Porém, a internet não é um fenômeno natural, ela é uma invenção humana e suas características dependem de escolhas e priorizações. Para tomar decisões sobre a internet e tornar os desenvolvimentos tecnológicos da rede mais abrangentes e globais, surgiram, ao longo dos anos, esforços e iniciativas de criar uma governança da internet. 

Como funciona?

Governança pode parecer uma palavra estranha ao falarmos do contexto de internet, não é? Afinal ela é conhecida por ser “uma terra de ninguém”, já que não existe um dono da internet e nenhuma instituição tem domínio absoluto sobre o funcionamento da rede. Além disso, como seria possível governar algo que é construído coletivamente por cidadãos de vários países? Que regras valem no mundo digital?

Segundo a Organização das Nações Unidas (ONU), os Direitos Humanos, por exemplo, também devem ser respeitados on-line  e a quebra de algum deles é passível de punição. Regras que vão além disso, contudo, são difíceis de definir, afinal a internet é algo global e os países só têm constituições que envolvem o seu próprio território. Por isso essa coisa de “governança da internet” é algo que deve ser discutido a nível internacional e gera muitos conflitos. Definir leis para sociedades com culturas tão diferentes é um desafio e tanto na área do direito internacional. Justamente por não ser algo fácil e afetar a vida de tantas pessoas que o debate sobre esse tema deve ser realizado coletivamente e não envolver apenas ~especialistas~.

Além disso, existem as partes da rede da internet que são privadas. Todas aquelas plataformas que precisam de senha e são chamadas de intranets, como é o caso das redes sociais. Esses espaços possuem suas próprias regras e termos de uso, mas elas não podem contradizer as constituições federais e os acordos internacionais sobre a internet.  Um pouco complicado né? Para facilitar, pensamos em um exercício rápido para nos orientar: 

  • Imagine a internet como um espaço físico muito grande, como uma cidade. Para facilitar a convivência das diversas pessoas que habitam nesta cidade, são criadas as leis, que seriam as regras da rede.
  • Agora, pense na sua casa. Ela seria como uma rede social, algo criado pela sua família e por você. Dentro da sua casa as regras são vocês que fazem, mesmo tendo que respeitar as leis da cidade em que estão morando.

Ou seja, existe muita gente interessada na maneira como a internet funciona e de que forma as regras nesse espaço serão estabelecidas. Isso torna a governança da internet um exercício colaborativo, um processo multisetorial. Cada aspecto de como a internet irá funcionar acaba sendo definido em alguns fóruns de discussão e de tomada de decisão.

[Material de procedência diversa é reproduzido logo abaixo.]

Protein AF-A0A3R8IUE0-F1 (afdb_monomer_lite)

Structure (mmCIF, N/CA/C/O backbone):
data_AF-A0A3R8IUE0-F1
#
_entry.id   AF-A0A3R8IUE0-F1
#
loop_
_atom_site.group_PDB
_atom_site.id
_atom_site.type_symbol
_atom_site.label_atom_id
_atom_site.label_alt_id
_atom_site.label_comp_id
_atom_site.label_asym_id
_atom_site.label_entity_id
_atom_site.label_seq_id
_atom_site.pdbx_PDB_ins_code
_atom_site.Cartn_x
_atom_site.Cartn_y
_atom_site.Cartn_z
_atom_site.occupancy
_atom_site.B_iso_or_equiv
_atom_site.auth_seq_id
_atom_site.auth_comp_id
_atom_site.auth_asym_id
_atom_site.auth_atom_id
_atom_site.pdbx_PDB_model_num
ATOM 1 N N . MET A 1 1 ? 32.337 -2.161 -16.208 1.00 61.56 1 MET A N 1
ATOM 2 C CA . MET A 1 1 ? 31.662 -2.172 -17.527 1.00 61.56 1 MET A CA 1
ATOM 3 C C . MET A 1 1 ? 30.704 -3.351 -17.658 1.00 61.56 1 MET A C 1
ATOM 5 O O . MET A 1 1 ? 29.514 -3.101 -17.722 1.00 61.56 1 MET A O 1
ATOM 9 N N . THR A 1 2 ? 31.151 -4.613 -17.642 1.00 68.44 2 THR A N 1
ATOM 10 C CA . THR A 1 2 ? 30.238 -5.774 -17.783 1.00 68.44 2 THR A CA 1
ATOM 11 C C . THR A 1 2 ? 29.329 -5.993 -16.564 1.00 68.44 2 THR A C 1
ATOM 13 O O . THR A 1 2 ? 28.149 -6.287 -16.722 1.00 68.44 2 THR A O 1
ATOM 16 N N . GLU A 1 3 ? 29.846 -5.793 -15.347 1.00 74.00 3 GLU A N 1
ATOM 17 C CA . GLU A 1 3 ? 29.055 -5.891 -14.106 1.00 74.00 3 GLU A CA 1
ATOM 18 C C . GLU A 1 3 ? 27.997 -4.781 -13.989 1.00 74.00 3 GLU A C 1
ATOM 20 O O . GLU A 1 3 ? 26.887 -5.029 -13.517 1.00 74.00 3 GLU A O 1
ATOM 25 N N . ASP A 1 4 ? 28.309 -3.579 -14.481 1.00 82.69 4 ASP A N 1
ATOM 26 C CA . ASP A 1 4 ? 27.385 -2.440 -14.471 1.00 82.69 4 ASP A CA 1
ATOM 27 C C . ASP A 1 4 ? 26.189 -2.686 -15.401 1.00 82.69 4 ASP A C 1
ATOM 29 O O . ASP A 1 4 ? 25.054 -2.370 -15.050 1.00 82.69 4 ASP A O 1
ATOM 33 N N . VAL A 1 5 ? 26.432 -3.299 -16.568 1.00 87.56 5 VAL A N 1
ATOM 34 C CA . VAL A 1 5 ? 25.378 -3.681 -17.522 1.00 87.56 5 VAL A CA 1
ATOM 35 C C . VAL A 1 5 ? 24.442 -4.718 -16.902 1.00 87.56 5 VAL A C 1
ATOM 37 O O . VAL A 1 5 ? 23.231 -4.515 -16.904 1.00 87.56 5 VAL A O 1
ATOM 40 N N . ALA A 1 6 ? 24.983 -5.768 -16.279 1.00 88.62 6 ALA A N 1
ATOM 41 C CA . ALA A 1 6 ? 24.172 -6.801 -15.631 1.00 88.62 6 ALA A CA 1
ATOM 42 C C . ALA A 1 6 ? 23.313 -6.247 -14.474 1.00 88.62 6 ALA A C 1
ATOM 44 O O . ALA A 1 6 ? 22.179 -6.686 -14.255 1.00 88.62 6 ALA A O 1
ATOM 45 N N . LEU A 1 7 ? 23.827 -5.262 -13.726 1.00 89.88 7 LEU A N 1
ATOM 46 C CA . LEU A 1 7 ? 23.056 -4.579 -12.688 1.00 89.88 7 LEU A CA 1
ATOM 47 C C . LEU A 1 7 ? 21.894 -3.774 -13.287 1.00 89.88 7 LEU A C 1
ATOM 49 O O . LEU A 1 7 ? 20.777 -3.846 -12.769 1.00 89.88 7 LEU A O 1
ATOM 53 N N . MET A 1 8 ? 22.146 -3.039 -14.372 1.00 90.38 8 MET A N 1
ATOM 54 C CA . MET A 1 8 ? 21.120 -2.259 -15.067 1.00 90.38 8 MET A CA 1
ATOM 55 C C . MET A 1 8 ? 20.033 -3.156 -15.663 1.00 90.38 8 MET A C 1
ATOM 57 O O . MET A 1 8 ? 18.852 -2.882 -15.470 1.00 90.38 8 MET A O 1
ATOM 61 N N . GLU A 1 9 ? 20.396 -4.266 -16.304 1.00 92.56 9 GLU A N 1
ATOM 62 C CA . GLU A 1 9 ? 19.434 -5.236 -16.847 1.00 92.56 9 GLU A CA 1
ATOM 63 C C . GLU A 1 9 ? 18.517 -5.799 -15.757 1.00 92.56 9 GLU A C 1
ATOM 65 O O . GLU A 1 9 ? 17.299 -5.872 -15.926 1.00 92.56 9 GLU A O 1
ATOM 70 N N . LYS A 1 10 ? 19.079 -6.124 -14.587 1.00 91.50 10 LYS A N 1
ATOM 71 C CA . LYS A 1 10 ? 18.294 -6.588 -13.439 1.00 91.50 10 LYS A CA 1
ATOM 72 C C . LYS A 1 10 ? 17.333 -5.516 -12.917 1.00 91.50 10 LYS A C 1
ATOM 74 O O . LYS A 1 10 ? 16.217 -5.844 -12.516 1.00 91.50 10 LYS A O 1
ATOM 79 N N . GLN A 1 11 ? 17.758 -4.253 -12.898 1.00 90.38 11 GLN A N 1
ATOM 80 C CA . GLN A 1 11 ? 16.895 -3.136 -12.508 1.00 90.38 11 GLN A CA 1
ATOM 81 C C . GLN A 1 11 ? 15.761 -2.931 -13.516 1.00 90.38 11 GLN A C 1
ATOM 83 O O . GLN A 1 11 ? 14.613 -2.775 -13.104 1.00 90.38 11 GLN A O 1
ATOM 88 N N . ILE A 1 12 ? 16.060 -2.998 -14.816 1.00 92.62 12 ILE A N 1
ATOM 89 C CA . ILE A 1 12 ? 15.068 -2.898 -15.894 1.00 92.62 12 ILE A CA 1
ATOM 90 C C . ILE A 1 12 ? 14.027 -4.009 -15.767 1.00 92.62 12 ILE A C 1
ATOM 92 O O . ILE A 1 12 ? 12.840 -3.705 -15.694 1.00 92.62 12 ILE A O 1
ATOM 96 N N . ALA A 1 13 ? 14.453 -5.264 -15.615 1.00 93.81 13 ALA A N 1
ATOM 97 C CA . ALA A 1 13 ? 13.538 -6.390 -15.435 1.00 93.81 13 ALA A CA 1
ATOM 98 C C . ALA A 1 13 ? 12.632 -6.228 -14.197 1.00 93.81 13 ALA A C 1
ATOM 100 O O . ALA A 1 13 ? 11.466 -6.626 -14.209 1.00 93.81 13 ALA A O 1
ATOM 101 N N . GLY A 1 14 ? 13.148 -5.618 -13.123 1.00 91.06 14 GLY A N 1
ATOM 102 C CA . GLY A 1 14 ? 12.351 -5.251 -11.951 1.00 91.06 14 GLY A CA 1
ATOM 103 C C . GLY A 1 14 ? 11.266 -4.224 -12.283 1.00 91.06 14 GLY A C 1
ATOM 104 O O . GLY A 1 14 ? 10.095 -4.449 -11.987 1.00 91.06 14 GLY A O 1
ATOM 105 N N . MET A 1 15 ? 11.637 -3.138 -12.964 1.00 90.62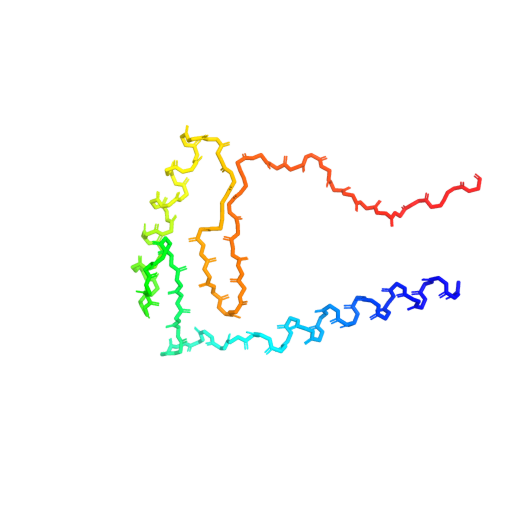 15 MET A N 1
ATOM 106 C CA . MET A 1 15 ? 10.694 -2.091 -13.371 1.00 90.62 15 MET A CA 1
ATOM 107 C C . MET A 1 15 ? 9.639 -2.599 -14.361 1.00 90.62 15 MET A C 1
ATOM 109 O O . MET A 1 15 ? 8.470 -2.238 -14.250 1.00 90.62 15 MET A O 1
ATOM 113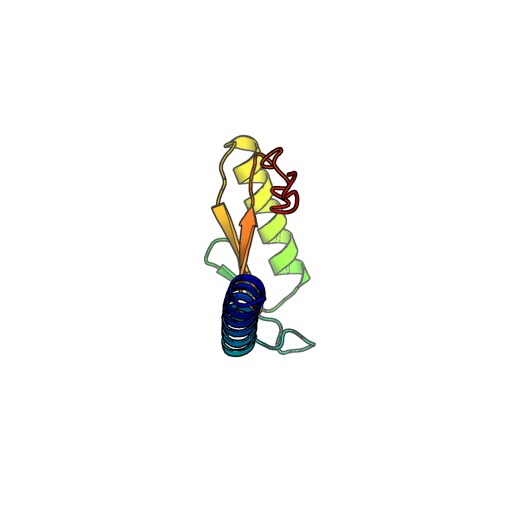 N N . GLU A 1 16 ? 10.016 -3.455 -15.311 1.00 93.50 16 GLU A N 1
ATOM 114 C CA . GLU A 1 16 ? 9.078 -4.081 -16.251 1.00 93.50 16 GLU A CA 1
ATOM 115 C C . GLU A 1 16 ? 8.051 -4.954 -15.525 1.00 93.50 16 GLU A C 1
ATOM 117 O O . GLU A 1 16 ? 6.854 -4.904 -15.823 1.00 93.50 16 GLU A O 1
ATOM 122 N N . LYS A 1 17 ? 8.496 -5.706 -14.514 1.00 90.69 17 LYS A N 1
ATOM 123 C CA . LYS A 1 17 ? 7.601 -6.486 -13.662 1.00 90.69 17 LYS A CA 1
ATOM 124 C C . LYS A 1 17 ? 6.643 -5.586 -12.882 1.00 90.69 17 LYS A C 1
ATOM 126 O O . LYS A 1 17 ? 5.447 -5.872 -12.858 1.00 90.69 17 LYS A O 1
ATOM 131 N N . ASP A 1 18 ? 7.127 -4.492 -12.306 1.00 88.44 18 ASP A N 1
ATOM 132 C CA . ASP A 1 18 ? 6.282 -3.535 -11.584 1.00 88.44 18 ASP A CA 1
ATOM 133 C C . ASP A 1 18 ? 5.239 -2.887 -12.511 1.00 88.44 18 ASP A C 1
ATOM 135 O O . ASP A 1 18 ? 4.068 -2.745 -12.150 1.00 88.44 18 ASP A O 1
ATOM 139 N N . LEU A 1 19 ? 5.626 -2.559 -13.748 1.00 89.50 19 LEU A N 1
ATOM 140 C CA . LEU A 1 19 ? 4.707 -2.055 -14.771 1.00 89.50 19 LEU A CA 1
ATOM 141 C C . LEU A 1 19 ? 3.629 -3.077 -15.146 1.00 89.50 19 LEU A C 1
ATOM 143 O O . LEU A 1 19 ? 2.496 -2.676 -15.406 1.00 89.50 19 LEU A O 1
ATOM 147 N N . SER A 1 20 ? 3.955 -4.373 -15.146 1.00 90.00 20 SER A N 1
ATOM 148 C CA . SER A 1 20 ? 3.008 -5.437 -15.504 1.00 90.00 20 SER A CA 1
ATOM 149 C C . SER A 1 20 ? 1.876 -5.635 -14.489 1.00 90.00 20 SER A C 1
ATOM 151 O O . SER A 1 20 ? 0.795 -6.084 -14.866 1.00 90.00 20 SER A O 1
ATOM 153 N N . VAL A 1 21 ? 2.099 -5.291 -13.214 1.00 87.69 21 VAL A N 1
ATOM 154 C CA . VAL A 1 21 ? 1.111 -5.475 -12.131 1.00 87.69 21 VAL A CA 1
ATOM 155 C C . VAL A 1 21 ? 0.378 -4.188 -11.755 1.00 87.69 21 VAL A C 1
ATOM 157 O O . VAL A 1 21 ? -0.628 -4.235 -11.049 1.00 87.69 21 VAL A O 1
ATOM 160 N N . ARG A 1 22 ? 0.860 -3.036 -12.232 1.00 89.62 22 ARG A N 1
ATOM 161 C CA . ARG A 1 22 ? 0.288 -1.719 -11.951 1.00 89.62 22 ARG A CA 1
ATOM 162 C C . ARG A 1 22 ? -1.184 -1.637 -12.364 1.00 89.62 22 ARG A C 1
ATOM 164 O O . ARG A 1 22 ? -1.524 -1.844 -13.526 1.00 89.62 22 ARG A O 1
ATOM 171 N N . ALA A 1 23 ? -2.025 -1.158 -11.450 1.00 89.62 23 ALA A N 1
ATOM 172 C CA . ALA A 1 23 ? -3.407 -0.774 -11.742 1.00 89.62 23 ALA A CA 1
ATOM 173 C C . ALA A 1 23 ? -3.633 0.744 -11.610 1.00 89.62 23 ALA A C 1
ATOM 175 O O . ALA A 1 23 ? -3.017 1.418 -10.781 1.00 89.62 23 ALA A O 1
ATOM 176 N N . ASP A 1 24 ? -4.524 1.289 -12.442 1.00 90.38 24 ASP A N 1
ATOM 177 C CA . ASP A 1 24 ? -4.978 2.680 -12.347 1.00 90.38 24 ASP A CA 1
ATOM 178 C C . ASP A 1 24 ? -5.872 2.848 -11.112 1.00 90.38 24 ASP A C 1
ATOM 180 O O . ASP A 1 24 ? -6.768 2.046 -10.879 1.00 90.38 24 ASP A O 1
ATOM 184 N N . THR A 1 25 ? -5.625 3.889 -10.320 1.00 90.56 25 THR A N 1
ATOM 185 C CA . THR A 1 25 ? -6.370 4.188 -9.084 1.00 90.56 25 THR A CA 1
ATOM 186 C C . THR A 1 25 ? -7.044 5.559 -9.127 1.00 90.56 25 THR A C 1
ATOM 188 O O . THR A 1 25 ? -7.506 6.065 -8.101 1.00 90.56 25 THR A O 1
ATOM 191 N N . ARG A 1 26 ? -7.068 6.217 -10.294 1.00 89.75 26 ARG A N 1
ATOM 192 C CA . ARG A 1 26 ? -7.671 7.543 -10.465 1.00 89.75 26 ARG A CA 1
ATOM 193 C C . ARG A 1 26 ? -9.195 7.459 -10.511 1.00 89.75 26 ARG A C 1
ATOM 195 O O . ARG A 1 26 ? -9.747 6.552 -11.122 1.00 89.75 26 ARG A O 1
ATOM 202 N N . GLY A 1 27 ? -9.845 8.459 -9.911 1.00 87.06 27 GLY A N 1
ATOM 203 C CA . GLY A 1 27 ? -11.299 8.608 -9.940 1.00 87.06 27 GLY A CA 1
ATOM 204 C C . GLY A 1 27 ? -12.027 7.374 -9.412 1.00 87.06 27 GLY A C 1
ATOM 205 O O . GLY A 1 27 ? -11.736 6.900 -8.316 1.00 87.06 27 GLY A O 1
ATOM 206 N N . ASP A 1 28 ? -12.936 6.869 -10.236 1.00 89.88 28 ASP A N 1
ATOM 207 C CA . ASP A 1 28 ? -13.802 5.710 -10.017 1.00 89.88 28 ASP A CA 1
ATOM 208 C C . ASP A 1 28 ? -13.072 4.357 -10.052 1.00 89.88 28 ASP A C 1
ATOM 210 O O . ASP A 1 28 ? -13.626 3.345 -9.634 1.00 89.88 28 ASP A O 1
ATOM 214 N N . LYS A 1 29 ? -11.812 4.321 -10.499 1.00 91.81 29 LYS A N 1
ATOM 215 C CA . LYS A 1 29 ? -10.994 3.095 -10.527 1.00 91.81 29 LYS A CA 1
ATOM 216 C C . LYS A 1 29 ? -10.265 2.819 -9.215 1.00 91.81 29 LYS A C 1
ATOM 218 O O . LYS A 1 29 ? -9.472 1.882 -9.131 1.00 91.81 29 LYS A O 1
ATOM 223 N N . PHE A 1 30 ? -10.463 3.653 -8.194 1.00 93.94 30 PHE A N 1
ATOM 224 C CA . PHE A 1 30 ? -9.846 3.423 -6.897 1.00 93.94 30 PHE A CA 1
ATOM 225 C C . PHE A 1 30 ? -10.361 2.112 -6.287 1.00 93.94 30 PHE A C 1
ATOM 227 O O . PHE A 1 30 ? -11.555 1.911 -6.100 1.00 93.94 30 PHE A O 1
ATOM 234 N N . SER A 1 31 ? -9.432 1.215 -5.975 1.00 94.50 31 SER A N 1
ATOM 235 C CA . SER A 1 31 ? -9.714 -0.074 -5.359 1.00 94.50 31 SER A CA 1
ATOM 236 C C . SER A 1 31 ? -8.495 -0.496 -4.556 1.00 94.50 31 SER A C 1
ATOM 238 O O . SER A 1 31 ? -7.380 -0.540 -5.088 1.00 94.50 31 SER A O 1
ATOM 240 N N . VAL A 1 32 ? -8.704 -0.818 -3.284 1.00 95.69 32 VAL A N 1
ATOM 241 C CA . VAL A 1 32 ? -7.646 -1.288 -2.386 1.00 95.69 32 VAL A CA 1
ATOM 242 C C . VAL A 1 32 ? -8.143 -2.424 -1.512 1.00 95.69 32 VAL A C 1
ATOM 244 O O . VAL A 1 32 ? -9.344 -2.591 -1.308 1.00 95.69 32 VAL A O 1
ATOM 247 N N . ILE A 1 33 ? -7.207 -3.182 -0.955 1.00 96.19 33 ILE A N 1
ATOM 248 C CA . ILE A 1 33 ? -7.488 -4.135 0.114 1.00 96.19 33 ILE A CA 1
ATOM 249 C C . ILE A 1 33 ? -6.747 -3.662 1.355 1.00 96.19 33 ILE A C 1
ATOM 251 O O . ILE A 1 33 ? -5.532 -3.529 1.304 1.00 96.19 33 ILE A O 1
ATOM 255 N N . VAL A 1 34 ? -7.444 -3.434 2.463 1.00 95.81 34 VAL A N 1
ATOM 256 C CA . VAL A 1 34 ? -6.850 -3.113 3.769 1.00 95.81 34 VAL A CA 1
ATOM 257 C C . VAL A 1 34 ? -7.339 -4.153 4.765 1.00 95.81 34 VAL A C 1
ATOM 259 O O . VAL A 1 34 ? -8.535 -4.416 4.829 1.00 95.81 34 VAL A O 1
ATOM 262 N N . ASP A 1 35 ? -6.431 -4.791 5.505 1.00 88.94 35 ASP A N 1
ATOM 263 C CA . ASP A 1 35 ? -6.781 -5.833 6.491 1.00 88.94 35 ASP A CA 1
ATOM 264 C C . ASP A 1 35 ? -7.734 -6.919 5.931 1.00 88.94 35 ASP A C 1
ATOM 266 O O . ASP A 1 35 ? -8.718 -7.313 6.555 1.00 88.94 35 ASP A O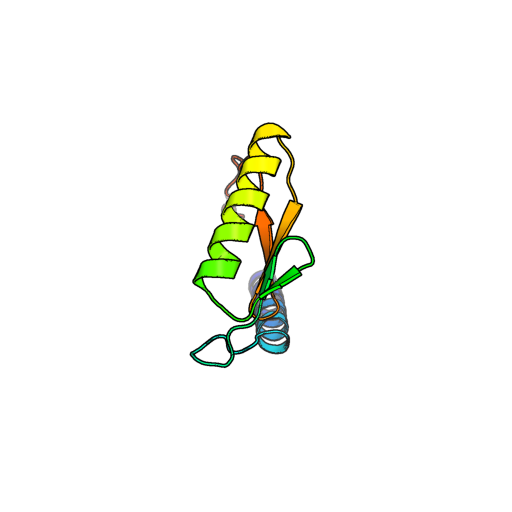 1
ATOM 270 N N . ARG A 1 36 ? -7.460 -7.377 4.696 1.00 89.62 36 ARG A N 1
ATOM 271 C CA . ARG A 1 36 ? -8.266 -8.354 3.924 1.00 89.62 36 ARG A CA 1
ATOM 272 C C . ARG A 1 36 ? -9.678 -7.891 3.533 1.00 89.62 36 ARG A C 1
ATOM 274 O O . ARG A 1 36 ? -10.462 -8.702 3.046 1.00 89.62 36 ARG A O 1
ATOM 281 N N . ARG A 1 37 ? -10.006 -6.611 3.703 1.00 95.31 37 ARG A N 1
ATOM 282 C CA . ARG A 1 37 ? -11.276 -6.003 3.278 1.00 95.31 37 ARG A CA 1
ATOM 283 C C . ARG A 1 37 ? -11.063 -5.121 2.060 1.00 95.31 37 ARG A C 1
ATOM 285 O O . ARG A 1 37 ? -10.056 -4.428 1.975 1.00 95.31 37 ARG A O 1
ATOM 292 N N . HIS A 1 38 ? -12.003 -5.163 1.123 1.00 96.31 38 HIS A N 1
ATOM 293 C CA . HIS A 1 38 ? -11.961 -4.376 -0.107 1.00 96.31 38 HIS A CA 1
ATOM 294 C C . HIS A 1 38 ? -12.631 -3.013 0.092 1.00 96.31 38 HIS A C 1
ATOM 296 O O . HIS A 1 38 ? -13.690 -2.943 0.711 1.00 96.31 38 HIS A O 1
ATOM 302 N N . PHE A 1 39 ? -12.017 -1.952 -0.432 1.00 96.12 39 PHE A N 1
ATOM 303 C CA . PHE A 1 39 ? -12.531 -0.584 -0.359 1.00 96.12 39 PHE A CA 1
ATOM 304 C C . PHE A 1 39 ? -12.444 0.100 -1.720 1.00 96.12 39 PHE A C 1
ATOM 306 O O . PHE A 1 39 ? -11.402 0.052 -2.380 1.00 96.12 39 PHE A O 1
ATOM 313 N N . VAL A 1 40 ? -13.523 0.793 -2.085 1.00 95.44 40 VAL A N 1
ATOM 314 C CA . VAL A 1 40 ? -13.618 1.662 -3.274 1.00 95.44 40 VAL A CA 1
ATOM 315 C C . VAL A 1 40 ? -13.716 3.146 -2.911 1.00 95.44 40 VAL A C 1
ATOM 317 O O . VAL A 1 40 ? -13.547 4.008 -3.766 1.00 95.44 40 VAL A O 1
ATOM 320 N N . GLU A 1 41 ? -13.893 3.454 -1.623 1.00 94.75 41 GLU A N 1
ATOM 321 C CA . GLU A 1 41 ? -13.912 4.813 -1.092 1.00 94.75 41 GLU A CA 1
ATOM 322 C C . GLU A 1 41 ? -12.611 5.127 -0.351 1.00 94.75 41 GLU A C 1
ATOM 324 O O . GLU A 1 41 ? -12.203 4.436 0.589 1.00 94.75 41 GLU A O 1
ATOM 329 N N . ARG A 1 42 ? -11.941 6.209 -0.762 1.00 94.38 42 ARG A N 1
ATOM 330 C CA . ARG A 1 42 ? -10.647 6.624 -0.190 1.00 94.38 42 ARG A CA 1
ATOM 331 C C . ARG A 1 42 ? -10.720 6.937 1.310 1.00 94.38 42 ARG A C 1
ATOM 333 O O . ARG A 1 42 ? -9.810 6.512 2.026 1.00 94.38 42 ARG A O 1
ATOM 340 N N . PRO A 1 43 ? -11.745 7.656 1.816 1.00 95.75 43 PRO A N 1
ATOM 341 C CA . PRO A 1 43 ? -11.825 7.963 3.243 1.00 95.75 43 PRO A CA 1
ATOM 342 C C . PRO A 1 43 ? -11.998 6.709 4.112 1.00 95.75 43 PRO A C 1
ATOM 344 O O . PRO A 1 43 ? -11.394 6.603 5.182 1.00 95.75 43 PRO A O 1
ATOM 347 N N . GLU A 1 44 ? -12.778 5.737 3.638 1.00 96.12 44 GLU A N 1
ATOM 348 C CA . GLU A 1 44 ? -13.018 4.475 4.345 1.00 96.12 44 GLU A CA 1
ATOM 349 C C . GLU A 1 44 ? -11.752 3.618 4.395 1.00 96.12 44 GLU A C 1
ATOM 351 O O . GLU A 1 44 ? -11.328 3.199 5.475 1.00 96.12 44 GLU A O 1
ATOM 356 N N . ALA A 1 45 ? -11.087 3.456 3.246 1.00 95.88 45 ALA A N 1
ATOM 357 C CA . ALA A 1 45 ? -9.801 2.774 3.156 1.00 95.88 45 ALA A CA 1
ATOM 358 C C . ALA A 1 45 ? -8.754 3.388 4.099 1.00 95.88 45 ALA A C 1
ATOM 360 O O . ALA A 1 45 ? -8.052 2.669 4.810 1.00 95.88 45 ALA A O 1
ATOM 361 N N . GLY A 1 46 ? -8.661 4.723 4.132 1.00 95.19 46 GLY A N 1
ATOM 362 C CA . GLY A 1 46 ? -7.726 5.439 5.001 1.00 95.19 46 GLY A CA 1
ATOM 363 C C . GLY A 1 46 ? -8.018 5.223 6.487 1.00 95.19 46 GLY A C 1
ATOM 364 O O . GLY A 1 46 ? -7.100 4.997 7.273 1.00 95.19 46 GLY A O 1
ATOM 365 N N . THR A 1 47 ? -9.296 5.224 6.866 1.00 97.56 47 THR A N 1
ATOM 366 C CA . THR A 1 47 ? -9.724 4.966 8.247 1.00 97.56 47 THR A CA 1
ATOM 367 C C . THR A 1 47 ? -9.316 3.565 8.703 1.00 97.56 47 THR A C 1
ATOM 369 O O . THR A 1 47 ? -8.789 3.395 9.804 1.00 97.56 47 THR A O 1
ATOM 372 N N . GLU A 1 48 ? -9.514 2.556 7.858 1.00 96.81 48 GLU A N 1
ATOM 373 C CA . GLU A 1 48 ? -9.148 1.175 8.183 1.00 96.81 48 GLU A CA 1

Os aspectos técnicos costumam ser discutidos por fabricantes de equipamentos, operadores de rede e  acadêmicos, já os provedores de internet e usuários de endereços de ip são os mais interessados em como eles serão distribuídos, enquanto governos, comunidades e registradores de domínio costumam participar de reuniões que discutem a gestão desses domínios. Mesmo tendo esses principais interessados, o ponto de uma governança multissetorial é que nenhum desses espaços é exclusivo, todos os interessados podem participar de todas essas discussões.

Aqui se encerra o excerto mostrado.